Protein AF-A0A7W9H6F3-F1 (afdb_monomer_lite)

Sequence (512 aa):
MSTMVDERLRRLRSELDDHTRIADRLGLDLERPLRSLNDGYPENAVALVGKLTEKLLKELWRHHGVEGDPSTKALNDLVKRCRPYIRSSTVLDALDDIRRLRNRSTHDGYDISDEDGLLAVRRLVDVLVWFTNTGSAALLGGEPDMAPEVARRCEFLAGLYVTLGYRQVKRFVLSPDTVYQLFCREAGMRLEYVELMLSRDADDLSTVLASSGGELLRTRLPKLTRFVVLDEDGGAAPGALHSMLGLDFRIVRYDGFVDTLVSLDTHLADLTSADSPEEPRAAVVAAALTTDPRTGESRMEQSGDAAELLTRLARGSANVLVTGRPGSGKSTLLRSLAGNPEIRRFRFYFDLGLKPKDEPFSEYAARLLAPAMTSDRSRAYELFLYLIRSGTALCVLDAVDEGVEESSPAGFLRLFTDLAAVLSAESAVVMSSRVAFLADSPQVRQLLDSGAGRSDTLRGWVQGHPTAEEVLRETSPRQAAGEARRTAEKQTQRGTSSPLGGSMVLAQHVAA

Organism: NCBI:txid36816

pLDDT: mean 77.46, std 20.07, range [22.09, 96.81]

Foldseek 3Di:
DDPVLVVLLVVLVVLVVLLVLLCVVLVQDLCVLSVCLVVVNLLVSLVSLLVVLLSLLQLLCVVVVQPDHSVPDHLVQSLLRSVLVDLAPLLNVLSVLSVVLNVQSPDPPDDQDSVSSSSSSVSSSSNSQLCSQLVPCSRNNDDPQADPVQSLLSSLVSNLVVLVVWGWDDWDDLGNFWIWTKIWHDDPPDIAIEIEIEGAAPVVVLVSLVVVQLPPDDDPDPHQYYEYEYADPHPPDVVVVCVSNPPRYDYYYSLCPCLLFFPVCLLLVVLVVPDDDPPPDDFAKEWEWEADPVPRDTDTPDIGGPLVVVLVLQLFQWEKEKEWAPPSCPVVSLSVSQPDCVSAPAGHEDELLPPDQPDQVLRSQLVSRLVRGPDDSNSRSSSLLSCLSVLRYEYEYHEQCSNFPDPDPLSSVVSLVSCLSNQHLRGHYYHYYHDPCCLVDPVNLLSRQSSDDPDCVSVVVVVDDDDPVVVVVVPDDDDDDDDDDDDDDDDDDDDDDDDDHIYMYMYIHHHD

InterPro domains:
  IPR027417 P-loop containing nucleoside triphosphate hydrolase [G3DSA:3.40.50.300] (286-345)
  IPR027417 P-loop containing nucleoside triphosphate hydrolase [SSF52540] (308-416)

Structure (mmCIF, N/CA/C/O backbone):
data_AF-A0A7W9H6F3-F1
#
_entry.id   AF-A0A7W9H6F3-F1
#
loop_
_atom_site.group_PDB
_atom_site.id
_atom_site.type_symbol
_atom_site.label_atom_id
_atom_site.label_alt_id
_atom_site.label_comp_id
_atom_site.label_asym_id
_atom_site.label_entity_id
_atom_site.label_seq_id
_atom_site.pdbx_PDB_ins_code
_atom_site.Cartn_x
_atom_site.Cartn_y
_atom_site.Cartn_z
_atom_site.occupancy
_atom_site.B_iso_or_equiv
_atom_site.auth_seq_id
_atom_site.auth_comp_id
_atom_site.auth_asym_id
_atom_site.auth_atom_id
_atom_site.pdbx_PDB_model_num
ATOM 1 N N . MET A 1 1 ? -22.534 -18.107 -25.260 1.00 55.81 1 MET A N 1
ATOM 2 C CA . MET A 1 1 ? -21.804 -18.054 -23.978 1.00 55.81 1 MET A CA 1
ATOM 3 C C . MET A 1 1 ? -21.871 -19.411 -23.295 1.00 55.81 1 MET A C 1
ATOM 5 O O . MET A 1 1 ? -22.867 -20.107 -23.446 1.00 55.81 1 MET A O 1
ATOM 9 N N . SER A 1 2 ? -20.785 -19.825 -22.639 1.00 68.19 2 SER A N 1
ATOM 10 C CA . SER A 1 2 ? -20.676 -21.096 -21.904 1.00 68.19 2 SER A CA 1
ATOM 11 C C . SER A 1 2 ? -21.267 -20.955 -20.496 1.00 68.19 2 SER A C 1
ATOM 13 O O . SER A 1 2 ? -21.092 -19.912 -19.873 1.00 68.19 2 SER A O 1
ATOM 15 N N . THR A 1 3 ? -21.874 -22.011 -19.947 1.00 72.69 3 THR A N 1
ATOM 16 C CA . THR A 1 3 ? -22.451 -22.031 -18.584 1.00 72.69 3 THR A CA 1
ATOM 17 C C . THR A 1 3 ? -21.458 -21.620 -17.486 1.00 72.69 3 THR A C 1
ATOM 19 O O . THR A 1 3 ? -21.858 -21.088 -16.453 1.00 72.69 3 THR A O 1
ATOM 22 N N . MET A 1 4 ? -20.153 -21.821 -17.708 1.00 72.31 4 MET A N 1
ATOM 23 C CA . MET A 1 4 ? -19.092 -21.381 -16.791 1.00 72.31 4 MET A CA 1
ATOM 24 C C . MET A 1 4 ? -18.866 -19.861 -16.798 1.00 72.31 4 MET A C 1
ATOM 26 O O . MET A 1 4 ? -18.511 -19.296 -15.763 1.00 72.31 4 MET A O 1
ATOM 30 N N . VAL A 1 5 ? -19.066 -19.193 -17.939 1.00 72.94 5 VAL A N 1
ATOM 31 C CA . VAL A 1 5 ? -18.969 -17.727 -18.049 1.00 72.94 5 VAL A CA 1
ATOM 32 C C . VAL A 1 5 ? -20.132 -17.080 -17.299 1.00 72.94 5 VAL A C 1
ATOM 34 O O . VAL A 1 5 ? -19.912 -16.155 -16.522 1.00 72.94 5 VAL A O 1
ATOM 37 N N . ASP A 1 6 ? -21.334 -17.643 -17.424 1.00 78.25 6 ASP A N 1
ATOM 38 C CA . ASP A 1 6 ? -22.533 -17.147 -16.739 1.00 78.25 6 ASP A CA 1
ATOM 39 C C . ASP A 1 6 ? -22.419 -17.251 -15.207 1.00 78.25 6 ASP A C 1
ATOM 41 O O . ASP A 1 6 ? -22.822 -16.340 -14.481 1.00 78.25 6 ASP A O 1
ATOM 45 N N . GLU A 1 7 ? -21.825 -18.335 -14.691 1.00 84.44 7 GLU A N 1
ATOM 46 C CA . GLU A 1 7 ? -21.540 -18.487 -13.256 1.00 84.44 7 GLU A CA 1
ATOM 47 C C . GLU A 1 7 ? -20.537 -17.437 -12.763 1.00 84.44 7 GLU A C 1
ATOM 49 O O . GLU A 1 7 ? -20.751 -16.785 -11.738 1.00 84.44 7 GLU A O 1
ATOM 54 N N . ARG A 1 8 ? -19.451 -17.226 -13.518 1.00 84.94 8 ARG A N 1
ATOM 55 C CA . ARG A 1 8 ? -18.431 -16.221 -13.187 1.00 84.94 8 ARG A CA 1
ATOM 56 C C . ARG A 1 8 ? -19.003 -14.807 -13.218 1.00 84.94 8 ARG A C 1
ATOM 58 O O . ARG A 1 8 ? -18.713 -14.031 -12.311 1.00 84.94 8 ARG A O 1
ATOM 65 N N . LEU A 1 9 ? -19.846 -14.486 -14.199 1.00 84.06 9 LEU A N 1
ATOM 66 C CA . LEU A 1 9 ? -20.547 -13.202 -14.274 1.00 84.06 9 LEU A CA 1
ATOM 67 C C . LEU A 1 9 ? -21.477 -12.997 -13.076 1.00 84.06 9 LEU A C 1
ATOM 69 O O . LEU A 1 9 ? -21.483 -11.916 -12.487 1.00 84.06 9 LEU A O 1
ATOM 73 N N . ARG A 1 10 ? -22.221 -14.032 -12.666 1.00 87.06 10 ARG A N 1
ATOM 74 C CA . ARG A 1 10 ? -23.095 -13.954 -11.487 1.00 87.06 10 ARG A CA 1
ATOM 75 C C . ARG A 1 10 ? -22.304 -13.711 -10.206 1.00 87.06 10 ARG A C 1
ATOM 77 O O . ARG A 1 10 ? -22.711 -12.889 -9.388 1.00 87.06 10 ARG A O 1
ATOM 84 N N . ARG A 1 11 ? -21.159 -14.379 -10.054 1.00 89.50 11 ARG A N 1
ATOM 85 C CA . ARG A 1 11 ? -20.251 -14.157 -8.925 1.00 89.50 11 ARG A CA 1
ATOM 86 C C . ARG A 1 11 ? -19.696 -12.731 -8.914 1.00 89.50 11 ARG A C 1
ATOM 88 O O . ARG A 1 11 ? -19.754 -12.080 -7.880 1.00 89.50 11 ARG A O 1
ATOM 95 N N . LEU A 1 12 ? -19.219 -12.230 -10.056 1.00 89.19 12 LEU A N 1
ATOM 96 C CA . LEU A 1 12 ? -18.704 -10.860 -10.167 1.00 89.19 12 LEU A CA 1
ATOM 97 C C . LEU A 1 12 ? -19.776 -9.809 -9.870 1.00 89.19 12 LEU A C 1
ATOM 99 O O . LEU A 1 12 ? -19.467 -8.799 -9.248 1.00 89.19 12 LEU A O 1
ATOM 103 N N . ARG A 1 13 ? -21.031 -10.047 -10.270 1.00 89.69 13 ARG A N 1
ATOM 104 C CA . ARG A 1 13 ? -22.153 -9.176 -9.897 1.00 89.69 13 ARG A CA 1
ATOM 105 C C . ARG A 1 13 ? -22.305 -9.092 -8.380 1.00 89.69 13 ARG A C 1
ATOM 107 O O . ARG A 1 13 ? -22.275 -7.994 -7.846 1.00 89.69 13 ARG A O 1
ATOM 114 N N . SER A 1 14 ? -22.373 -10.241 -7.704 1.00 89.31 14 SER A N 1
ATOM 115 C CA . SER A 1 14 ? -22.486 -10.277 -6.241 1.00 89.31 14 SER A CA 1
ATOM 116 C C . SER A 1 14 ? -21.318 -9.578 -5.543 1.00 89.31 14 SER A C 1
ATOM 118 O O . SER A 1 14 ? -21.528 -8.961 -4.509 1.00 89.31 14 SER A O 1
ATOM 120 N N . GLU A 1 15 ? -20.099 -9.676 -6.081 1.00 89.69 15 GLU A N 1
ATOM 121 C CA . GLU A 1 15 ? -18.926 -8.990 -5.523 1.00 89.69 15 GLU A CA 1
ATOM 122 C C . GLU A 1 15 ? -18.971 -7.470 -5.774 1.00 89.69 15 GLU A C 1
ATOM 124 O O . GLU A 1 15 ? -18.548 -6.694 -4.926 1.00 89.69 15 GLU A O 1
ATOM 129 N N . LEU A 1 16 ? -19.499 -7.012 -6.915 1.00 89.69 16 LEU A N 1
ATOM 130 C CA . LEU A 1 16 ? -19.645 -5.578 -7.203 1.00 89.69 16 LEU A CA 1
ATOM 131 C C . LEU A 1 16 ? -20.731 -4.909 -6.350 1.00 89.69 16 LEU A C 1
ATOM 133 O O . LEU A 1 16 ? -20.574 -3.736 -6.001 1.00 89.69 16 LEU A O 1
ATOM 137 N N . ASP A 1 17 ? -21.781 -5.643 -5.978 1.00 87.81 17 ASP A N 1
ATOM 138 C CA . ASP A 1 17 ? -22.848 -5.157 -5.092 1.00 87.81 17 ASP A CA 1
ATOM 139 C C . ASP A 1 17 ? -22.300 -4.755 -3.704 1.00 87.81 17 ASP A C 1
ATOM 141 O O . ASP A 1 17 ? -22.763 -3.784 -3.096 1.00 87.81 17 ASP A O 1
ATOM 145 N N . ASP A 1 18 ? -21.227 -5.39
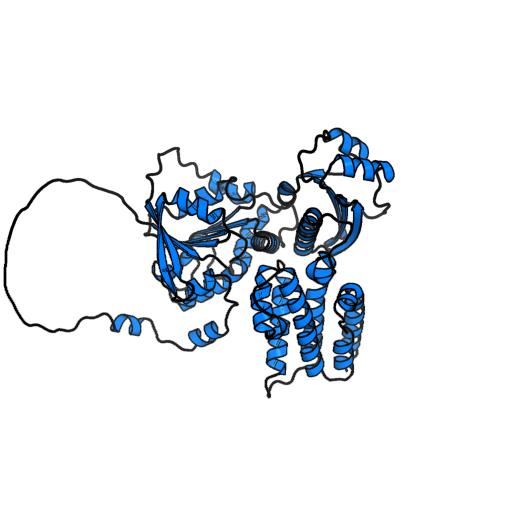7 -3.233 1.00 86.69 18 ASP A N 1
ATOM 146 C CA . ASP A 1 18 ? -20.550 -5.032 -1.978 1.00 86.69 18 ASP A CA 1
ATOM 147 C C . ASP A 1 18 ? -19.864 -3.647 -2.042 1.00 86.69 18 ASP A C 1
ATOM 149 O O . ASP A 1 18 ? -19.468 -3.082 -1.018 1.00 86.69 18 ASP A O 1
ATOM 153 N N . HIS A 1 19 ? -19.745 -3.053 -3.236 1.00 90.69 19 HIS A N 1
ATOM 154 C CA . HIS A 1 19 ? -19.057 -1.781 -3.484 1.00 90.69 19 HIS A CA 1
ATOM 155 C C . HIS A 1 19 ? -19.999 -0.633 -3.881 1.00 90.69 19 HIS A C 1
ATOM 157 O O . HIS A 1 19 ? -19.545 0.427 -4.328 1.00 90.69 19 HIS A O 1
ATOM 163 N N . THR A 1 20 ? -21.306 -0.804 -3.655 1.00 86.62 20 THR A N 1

### WORK REQUEST
Please copy the lines above from the line with "ATOM 46 C CA" up to and including the line with "ATOM 56 C C", exactly as written and with nothing else.

### EXERCISE RESULT
ATOM 46 C CA . GLU A 1 7 ? -21.540 -18.487 -13.256 1.00 84.44 7 GLU A CA 1
ATOM 47 C C . GLU A 1 7 ? -20.537 -17.437 -12.763 1.00 84.44 7 GLU A C 1
ATOM 49 O O . GLU A 1 7 ? -20.751 -16.785 -11.738 1.00 84.44 7 GLU A O 1
ATOM 54 N N . ARG A 1 8 ? -19.451 -17.226 -13.518 1.00 84.94 8 ARG A N 1
ATOM 55 C CA . ARG A 1 8 ? -18.431 -16.221 -13.187 1.00 84.94 8 ARG A CA 1
ATOM 56 C C . ARG A 1 8 ? -19.003 -14.807 -13.218 1.00 84.94 8 ARG A C 1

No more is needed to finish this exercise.